**** THE INPUT

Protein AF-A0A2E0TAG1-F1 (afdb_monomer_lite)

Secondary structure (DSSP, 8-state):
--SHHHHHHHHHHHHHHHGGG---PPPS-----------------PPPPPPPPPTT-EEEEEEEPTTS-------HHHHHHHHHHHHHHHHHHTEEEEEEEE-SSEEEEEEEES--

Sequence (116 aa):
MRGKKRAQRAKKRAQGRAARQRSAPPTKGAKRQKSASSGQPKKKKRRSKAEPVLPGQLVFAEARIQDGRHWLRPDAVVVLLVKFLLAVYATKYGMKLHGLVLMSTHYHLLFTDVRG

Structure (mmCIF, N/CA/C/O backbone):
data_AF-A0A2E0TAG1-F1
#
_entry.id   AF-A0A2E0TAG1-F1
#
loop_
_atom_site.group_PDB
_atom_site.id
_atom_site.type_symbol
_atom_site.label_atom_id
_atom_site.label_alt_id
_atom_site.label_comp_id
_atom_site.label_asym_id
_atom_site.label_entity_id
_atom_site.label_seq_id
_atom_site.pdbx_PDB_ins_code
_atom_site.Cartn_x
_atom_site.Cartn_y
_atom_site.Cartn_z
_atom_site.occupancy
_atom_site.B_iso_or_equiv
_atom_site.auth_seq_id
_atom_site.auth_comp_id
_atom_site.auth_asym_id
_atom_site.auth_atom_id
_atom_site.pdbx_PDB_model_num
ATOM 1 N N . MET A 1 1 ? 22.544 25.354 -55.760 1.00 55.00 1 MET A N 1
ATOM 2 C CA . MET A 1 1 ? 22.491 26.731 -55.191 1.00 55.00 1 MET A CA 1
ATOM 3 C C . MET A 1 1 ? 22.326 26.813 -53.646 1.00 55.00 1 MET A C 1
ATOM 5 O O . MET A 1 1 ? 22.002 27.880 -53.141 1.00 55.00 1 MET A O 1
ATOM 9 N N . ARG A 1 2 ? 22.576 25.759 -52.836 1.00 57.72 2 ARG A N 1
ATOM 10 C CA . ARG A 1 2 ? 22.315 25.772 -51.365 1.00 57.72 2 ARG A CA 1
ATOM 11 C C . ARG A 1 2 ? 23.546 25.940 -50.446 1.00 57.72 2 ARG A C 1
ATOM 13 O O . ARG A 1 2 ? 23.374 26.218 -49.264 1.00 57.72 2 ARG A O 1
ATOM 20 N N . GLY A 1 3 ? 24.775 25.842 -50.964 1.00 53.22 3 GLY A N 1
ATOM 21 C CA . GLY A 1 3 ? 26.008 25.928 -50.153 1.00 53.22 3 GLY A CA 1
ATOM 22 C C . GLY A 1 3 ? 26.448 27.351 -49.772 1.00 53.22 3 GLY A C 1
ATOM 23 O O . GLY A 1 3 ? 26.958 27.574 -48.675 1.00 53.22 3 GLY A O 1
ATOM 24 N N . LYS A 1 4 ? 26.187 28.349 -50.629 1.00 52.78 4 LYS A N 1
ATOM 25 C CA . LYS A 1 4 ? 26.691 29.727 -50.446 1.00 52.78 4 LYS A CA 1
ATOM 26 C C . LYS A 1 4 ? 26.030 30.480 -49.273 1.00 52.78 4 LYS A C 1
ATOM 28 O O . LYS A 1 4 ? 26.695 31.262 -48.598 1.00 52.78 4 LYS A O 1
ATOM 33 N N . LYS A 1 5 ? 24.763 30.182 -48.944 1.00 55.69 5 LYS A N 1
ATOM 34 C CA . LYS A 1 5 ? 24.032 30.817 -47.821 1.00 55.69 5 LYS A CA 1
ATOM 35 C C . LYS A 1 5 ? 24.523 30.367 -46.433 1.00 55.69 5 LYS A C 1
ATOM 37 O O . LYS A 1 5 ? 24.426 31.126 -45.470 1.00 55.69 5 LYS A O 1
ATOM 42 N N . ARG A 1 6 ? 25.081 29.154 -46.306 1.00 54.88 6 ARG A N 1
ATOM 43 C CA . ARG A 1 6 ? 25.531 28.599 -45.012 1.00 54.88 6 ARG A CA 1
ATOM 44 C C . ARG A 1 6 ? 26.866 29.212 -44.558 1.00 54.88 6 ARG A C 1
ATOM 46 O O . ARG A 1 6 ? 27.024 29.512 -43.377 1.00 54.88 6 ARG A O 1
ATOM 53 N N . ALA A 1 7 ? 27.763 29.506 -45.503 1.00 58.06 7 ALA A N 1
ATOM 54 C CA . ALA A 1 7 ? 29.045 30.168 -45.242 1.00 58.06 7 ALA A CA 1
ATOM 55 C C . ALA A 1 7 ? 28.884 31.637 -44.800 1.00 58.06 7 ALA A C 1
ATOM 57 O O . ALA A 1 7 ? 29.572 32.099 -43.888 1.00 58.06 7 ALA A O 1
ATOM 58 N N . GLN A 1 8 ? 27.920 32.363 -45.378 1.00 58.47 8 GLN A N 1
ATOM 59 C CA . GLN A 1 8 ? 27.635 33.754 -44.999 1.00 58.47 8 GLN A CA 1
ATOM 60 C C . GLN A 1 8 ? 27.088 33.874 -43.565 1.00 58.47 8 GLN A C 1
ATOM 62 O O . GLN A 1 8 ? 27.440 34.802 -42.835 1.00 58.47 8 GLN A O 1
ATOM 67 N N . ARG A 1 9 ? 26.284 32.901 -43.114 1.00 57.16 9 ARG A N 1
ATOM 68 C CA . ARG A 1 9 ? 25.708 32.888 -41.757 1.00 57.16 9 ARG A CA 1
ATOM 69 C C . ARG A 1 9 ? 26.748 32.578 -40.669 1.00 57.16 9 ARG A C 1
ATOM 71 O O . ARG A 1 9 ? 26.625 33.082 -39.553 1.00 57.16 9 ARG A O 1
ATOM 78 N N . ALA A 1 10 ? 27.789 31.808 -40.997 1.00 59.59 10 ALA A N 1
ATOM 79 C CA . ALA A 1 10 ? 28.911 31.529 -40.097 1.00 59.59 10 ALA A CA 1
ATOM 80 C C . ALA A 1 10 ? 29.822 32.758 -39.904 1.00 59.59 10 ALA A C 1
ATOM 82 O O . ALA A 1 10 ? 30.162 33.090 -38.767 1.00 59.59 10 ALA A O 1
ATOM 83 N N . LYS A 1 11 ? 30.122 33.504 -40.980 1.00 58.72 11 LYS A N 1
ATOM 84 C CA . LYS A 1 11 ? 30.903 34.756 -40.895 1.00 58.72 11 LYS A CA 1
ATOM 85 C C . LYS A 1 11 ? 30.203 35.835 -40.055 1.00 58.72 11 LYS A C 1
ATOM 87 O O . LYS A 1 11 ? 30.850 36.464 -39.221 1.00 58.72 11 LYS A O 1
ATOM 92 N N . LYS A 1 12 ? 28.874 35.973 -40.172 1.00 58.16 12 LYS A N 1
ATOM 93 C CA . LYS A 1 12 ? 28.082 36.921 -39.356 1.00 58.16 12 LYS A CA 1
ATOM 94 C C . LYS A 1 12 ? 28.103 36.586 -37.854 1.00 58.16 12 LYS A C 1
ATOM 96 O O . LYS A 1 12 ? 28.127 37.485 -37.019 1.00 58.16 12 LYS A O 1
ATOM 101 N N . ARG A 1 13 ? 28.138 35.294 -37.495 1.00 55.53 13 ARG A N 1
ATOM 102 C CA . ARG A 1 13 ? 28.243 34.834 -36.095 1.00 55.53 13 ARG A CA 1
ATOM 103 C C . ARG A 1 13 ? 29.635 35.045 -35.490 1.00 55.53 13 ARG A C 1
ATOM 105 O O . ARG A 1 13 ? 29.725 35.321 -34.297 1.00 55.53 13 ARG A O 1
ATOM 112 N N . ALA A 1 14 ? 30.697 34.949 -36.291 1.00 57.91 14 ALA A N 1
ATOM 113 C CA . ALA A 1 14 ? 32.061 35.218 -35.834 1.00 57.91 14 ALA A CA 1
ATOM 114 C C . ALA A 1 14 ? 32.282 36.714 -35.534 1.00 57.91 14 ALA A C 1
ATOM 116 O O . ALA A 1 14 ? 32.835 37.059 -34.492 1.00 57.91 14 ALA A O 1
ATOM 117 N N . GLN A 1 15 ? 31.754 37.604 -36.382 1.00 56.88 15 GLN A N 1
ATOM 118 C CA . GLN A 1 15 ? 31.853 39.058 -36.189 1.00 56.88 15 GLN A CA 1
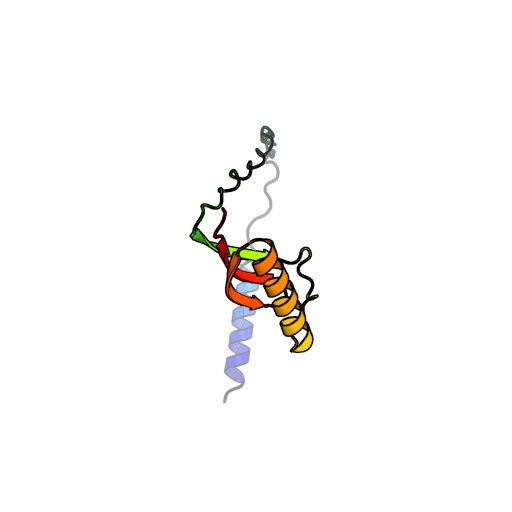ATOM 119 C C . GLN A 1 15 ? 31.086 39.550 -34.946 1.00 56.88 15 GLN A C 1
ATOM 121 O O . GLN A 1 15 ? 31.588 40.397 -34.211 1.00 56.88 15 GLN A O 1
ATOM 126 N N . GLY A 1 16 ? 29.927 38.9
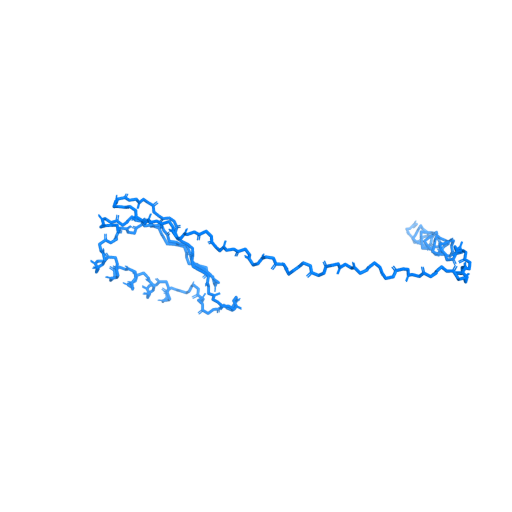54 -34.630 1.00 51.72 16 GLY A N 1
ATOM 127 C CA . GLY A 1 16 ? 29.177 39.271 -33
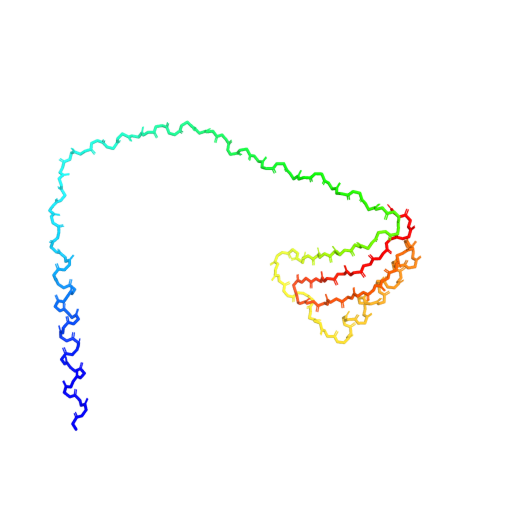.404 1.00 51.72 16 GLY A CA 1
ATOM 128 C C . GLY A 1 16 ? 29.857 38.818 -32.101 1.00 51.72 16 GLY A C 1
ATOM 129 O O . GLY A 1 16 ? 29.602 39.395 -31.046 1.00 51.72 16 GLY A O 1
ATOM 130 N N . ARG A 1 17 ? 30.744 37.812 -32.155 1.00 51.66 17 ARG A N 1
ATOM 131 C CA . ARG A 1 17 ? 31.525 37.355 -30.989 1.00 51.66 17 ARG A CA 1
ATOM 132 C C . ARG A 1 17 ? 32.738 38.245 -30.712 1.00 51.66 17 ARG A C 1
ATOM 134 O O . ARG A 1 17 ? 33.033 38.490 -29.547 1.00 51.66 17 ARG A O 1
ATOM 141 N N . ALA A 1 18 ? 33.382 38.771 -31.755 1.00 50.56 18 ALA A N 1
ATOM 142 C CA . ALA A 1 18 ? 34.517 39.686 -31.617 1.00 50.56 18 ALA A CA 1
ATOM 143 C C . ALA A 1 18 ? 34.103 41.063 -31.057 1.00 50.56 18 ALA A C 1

********
**** THE INPUT

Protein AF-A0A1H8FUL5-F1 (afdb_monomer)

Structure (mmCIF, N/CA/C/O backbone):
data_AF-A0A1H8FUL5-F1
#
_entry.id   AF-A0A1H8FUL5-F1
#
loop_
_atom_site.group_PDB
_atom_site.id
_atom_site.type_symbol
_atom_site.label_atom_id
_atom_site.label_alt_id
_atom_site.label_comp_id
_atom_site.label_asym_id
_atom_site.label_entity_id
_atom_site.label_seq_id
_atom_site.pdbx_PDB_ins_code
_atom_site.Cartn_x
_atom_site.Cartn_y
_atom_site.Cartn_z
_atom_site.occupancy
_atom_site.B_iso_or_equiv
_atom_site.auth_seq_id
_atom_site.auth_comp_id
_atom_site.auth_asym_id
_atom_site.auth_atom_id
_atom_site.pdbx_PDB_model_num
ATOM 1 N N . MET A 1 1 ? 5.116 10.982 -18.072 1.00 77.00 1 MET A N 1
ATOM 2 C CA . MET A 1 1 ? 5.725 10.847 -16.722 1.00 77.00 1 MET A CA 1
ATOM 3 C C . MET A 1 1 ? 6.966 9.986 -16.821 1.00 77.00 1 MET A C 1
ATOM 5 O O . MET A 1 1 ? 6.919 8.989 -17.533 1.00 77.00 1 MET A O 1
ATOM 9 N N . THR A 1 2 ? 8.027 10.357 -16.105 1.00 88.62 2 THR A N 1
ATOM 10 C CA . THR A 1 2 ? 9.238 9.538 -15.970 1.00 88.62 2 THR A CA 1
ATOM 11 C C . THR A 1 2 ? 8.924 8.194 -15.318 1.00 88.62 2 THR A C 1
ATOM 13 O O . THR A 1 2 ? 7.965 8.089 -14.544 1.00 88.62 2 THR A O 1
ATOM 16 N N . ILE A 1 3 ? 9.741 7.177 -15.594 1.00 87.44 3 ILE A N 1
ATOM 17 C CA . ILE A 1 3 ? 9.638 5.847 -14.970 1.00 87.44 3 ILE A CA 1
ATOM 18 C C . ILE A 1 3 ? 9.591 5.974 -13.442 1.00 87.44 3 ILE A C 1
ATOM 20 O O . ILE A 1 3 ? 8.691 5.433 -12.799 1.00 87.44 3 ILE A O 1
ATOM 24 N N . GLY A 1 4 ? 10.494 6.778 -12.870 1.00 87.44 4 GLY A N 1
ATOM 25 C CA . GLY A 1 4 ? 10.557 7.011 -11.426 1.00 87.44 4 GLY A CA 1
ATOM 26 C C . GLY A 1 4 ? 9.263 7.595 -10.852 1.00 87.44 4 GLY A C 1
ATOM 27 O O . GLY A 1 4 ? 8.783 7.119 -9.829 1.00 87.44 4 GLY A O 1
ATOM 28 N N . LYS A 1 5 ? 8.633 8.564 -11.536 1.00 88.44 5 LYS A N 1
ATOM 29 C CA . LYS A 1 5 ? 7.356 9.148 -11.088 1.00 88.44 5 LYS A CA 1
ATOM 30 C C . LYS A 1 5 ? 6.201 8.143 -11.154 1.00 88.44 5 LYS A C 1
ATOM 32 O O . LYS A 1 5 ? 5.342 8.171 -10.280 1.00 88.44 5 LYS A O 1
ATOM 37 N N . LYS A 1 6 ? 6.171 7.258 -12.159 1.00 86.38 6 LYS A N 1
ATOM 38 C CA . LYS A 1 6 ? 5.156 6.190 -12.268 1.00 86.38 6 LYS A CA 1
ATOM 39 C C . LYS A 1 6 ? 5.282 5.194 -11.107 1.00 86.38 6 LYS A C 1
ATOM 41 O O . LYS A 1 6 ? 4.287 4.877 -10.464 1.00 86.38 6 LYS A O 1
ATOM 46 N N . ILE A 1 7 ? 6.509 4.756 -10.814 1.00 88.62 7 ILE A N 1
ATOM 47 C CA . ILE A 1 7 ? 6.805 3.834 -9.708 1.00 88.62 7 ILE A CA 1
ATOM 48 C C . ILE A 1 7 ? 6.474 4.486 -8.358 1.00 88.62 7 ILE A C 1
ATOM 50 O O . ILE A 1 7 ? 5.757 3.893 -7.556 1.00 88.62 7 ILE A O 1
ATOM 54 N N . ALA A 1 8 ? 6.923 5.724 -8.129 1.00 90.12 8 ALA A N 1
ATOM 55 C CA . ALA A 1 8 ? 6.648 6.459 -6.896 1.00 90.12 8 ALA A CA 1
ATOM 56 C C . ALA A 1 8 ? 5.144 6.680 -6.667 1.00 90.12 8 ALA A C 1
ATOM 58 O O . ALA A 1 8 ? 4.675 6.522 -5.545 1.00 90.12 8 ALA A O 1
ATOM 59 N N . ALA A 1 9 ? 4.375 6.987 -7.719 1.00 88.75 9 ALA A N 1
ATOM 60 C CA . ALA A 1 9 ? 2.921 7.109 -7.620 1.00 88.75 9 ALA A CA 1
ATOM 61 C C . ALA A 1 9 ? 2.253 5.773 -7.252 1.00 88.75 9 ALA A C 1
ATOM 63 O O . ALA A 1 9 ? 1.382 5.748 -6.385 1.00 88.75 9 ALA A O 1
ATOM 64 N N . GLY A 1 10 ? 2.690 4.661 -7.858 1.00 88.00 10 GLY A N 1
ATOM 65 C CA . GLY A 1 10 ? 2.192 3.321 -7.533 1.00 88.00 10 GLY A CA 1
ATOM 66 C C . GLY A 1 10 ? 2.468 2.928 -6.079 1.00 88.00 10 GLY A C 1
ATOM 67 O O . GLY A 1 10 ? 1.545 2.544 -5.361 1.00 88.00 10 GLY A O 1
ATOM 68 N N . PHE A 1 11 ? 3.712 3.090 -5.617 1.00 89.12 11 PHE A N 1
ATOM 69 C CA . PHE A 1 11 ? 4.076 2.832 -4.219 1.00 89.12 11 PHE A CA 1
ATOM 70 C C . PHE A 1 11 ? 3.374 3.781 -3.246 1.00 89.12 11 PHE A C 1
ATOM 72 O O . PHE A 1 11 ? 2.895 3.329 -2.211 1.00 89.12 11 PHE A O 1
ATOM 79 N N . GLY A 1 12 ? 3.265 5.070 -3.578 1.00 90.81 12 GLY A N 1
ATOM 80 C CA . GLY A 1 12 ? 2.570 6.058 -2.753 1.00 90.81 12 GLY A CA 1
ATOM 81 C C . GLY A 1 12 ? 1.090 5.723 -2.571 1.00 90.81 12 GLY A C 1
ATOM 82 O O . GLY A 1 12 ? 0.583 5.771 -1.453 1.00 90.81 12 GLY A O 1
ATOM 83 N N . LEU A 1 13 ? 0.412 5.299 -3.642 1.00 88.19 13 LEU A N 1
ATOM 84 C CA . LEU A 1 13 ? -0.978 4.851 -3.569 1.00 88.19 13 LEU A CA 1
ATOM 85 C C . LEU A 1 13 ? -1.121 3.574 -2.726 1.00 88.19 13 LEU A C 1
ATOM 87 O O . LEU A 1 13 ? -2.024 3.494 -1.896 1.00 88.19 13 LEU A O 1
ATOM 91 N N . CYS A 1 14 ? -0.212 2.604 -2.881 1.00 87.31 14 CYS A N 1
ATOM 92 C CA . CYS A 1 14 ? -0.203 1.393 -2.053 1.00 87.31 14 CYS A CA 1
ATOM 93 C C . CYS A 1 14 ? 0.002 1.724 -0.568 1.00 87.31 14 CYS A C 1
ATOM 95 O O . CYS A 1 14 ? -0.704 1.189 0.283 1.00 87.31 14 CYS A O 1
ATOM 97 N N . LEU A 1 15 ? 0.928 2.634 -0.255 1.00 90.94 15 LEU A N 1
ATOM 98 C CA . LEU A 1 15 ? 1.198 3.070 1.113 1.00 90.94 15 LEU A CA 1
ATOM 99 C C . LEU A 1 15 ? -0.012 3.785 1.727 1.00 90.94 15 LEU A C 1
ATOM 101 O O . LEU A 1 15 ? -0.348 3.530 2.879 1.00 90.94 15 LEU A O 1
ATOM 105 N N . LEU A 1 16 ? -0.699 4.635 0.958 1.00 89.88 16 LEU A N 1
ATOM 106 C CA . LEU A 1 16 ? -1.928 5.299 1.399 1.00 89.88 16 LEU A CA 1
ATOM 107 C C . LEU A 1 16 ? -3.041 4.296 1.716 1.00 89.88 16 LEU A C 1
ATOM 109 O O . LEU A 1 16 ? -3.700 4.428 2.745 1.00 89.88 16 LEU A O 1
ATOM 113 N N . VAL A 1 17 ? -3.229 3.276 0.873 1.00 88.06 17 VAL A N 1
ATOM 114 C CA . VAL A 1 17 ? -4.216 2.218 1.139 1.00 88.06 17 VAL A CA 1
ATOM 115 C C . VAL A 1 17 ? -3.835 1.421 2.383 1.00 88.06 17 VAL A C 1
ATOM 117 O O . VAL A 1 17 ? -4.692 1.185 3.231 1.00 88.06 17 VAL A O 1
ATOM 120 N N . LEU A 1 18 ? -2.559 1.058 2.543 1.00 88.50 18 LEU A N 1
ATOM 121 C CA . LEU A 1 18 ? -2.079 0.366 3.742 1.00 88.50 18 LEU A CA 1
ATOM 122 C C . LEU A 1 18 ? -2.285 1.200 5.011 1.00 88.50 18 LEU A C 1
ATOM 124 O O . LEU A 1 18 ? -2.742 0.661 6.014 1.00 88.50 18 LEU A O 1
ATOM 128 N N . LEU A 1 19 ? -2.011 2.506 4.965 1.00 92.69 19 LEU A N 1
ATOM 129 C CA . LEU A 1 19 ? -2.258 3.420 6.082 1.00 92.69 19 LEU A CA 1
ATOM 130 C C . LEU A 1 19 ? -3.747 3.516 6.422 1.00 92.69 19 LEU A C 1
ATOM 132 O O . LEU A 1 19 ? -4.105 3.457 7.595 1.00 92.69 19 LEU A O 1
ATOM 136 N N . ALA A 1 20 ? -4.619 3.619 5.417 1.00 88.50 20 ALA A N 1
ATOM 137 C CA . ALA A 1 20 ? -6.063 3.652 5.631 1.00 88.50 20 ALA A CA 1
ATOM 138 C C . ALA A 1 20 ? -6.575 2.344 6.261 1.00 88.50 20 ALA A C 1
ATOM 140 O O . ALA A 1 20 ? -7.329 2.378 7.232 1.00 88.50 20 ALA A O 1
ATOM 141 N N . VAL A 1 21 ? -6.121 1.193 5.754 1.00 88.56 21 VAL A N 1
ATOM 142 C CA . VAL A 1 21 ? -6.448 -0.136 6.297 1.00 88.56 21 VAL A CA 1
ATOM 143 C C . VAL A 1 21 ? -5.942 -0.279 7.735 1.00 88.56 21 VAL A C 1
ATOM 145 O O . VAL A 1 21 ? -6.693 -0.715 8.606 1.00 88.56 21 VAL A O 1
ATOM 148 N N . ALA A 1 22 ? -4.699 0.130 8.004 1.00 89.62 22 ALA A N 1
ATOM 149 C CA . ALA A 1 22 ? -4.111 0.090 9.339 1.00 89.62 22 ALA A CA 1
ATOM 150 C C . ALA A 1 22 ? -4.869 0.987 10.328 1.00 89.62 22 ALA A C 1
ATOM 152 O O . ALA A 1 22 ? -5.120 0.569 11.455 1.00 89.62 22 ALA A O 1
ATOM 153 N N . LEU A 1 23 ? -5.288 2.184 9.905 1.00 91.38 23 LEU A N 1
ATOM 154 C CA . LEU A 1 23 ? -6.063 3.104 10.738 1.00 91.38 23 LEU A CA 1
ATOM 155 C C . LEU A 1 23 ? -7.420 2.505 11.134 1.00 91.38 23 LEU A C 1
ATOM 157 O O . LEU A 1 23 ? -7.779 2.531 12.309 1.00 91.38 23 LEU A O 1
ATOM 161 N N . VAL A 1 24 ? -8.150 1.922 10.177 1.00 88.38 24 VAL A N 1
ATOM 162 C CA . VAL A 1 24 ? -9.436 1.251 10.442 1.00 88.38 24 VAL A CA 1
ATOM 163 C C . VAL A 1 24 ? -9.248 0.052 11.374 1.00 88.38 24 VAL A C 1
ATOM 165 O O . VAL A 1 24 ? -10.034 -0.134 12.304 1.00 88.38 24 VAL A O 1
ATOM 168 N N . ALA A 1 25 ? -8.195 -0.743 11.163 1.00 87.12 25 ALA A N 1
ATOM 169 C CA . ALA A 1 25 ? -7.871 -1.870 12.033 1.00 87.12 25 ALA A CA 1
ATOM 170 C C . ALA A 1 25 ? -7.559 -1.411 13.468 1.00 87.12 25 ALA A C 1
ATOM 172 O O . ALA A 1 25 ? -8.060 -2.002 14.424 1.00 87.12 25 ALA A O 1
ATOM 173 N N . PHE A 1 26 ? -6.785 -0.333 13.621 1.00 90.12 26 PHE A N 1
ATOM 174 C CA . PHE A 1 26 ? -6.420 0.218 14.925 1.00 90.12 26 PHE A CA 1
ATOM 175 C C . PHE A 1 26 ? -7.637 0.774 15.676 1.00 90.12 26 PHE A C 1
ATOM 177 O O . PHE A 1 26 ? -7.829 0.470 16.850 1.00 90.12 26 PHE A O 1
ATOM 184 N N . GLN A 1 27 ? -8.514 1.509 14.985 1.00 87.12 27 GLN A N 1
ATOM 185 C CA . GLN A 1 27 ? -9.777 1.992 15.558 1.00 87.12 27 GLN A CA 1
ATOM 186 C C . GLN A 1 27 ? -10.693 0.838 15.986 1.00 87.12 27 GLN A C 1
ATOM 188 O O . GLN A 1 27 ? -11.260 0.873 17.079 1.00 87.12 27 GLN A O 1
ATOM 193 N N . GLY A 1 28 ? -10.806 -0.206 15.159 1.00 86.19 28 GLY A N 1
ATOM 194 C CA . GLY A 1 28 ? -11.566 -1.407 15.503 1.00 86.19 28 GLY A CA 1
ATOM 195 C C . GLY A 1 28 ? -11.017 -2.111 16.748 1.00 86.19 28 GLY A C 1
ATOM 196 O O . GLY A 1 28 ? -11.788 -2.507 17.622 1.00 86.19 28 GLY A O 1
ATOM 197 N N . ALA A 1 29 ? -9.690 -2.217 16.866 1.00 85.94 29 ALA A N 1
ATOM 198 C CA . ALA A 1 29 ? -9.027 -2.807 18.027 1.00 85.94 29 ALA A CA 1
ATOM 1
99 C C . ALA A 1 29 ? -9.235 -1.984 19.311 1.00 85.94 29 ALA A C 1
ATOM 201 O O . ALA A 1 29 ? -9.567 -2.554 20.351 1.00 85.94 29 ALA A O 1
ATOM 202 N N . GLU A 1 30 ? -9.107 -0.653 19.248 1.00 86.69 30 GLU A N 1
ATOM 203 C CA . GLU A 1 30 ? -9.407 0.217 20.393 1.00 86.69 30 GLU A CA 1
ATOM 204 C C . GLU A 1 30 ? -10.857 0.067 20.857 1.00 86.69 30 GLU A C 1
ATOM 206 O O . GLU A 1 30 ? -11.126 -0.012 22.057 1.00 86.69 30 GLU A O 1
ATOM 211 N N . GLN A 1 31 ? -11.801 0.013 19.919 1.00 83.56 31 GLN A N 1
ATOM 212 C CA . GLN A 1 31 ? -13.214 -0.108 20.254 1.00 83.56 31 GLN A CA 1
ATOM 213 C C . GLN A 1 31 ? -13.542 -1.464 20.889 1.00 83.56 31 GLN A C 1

********

■ WORK REQUEST: Among the entries above, find the line with "ATOM 96 O O" and the line with "ATOM 102 C CA"; give again exactly these two lines and all lines between them.

■ EXERCISE RESULT:
ATOM 96 O O . LYS A 1 12 ? 28.127 37.485 -37.019 1.00 58.16 12 LYS A O 1
ATOM 101 N N . ARG A 1 13 ? 28.138 35.294 -37.495 1.00 55.53 13 ARG A N 1
ATOM 102 C CA . ARG A 1 13 ? 28.243 34.834 -36.095 1.00 55.53 13 ARG A CA 1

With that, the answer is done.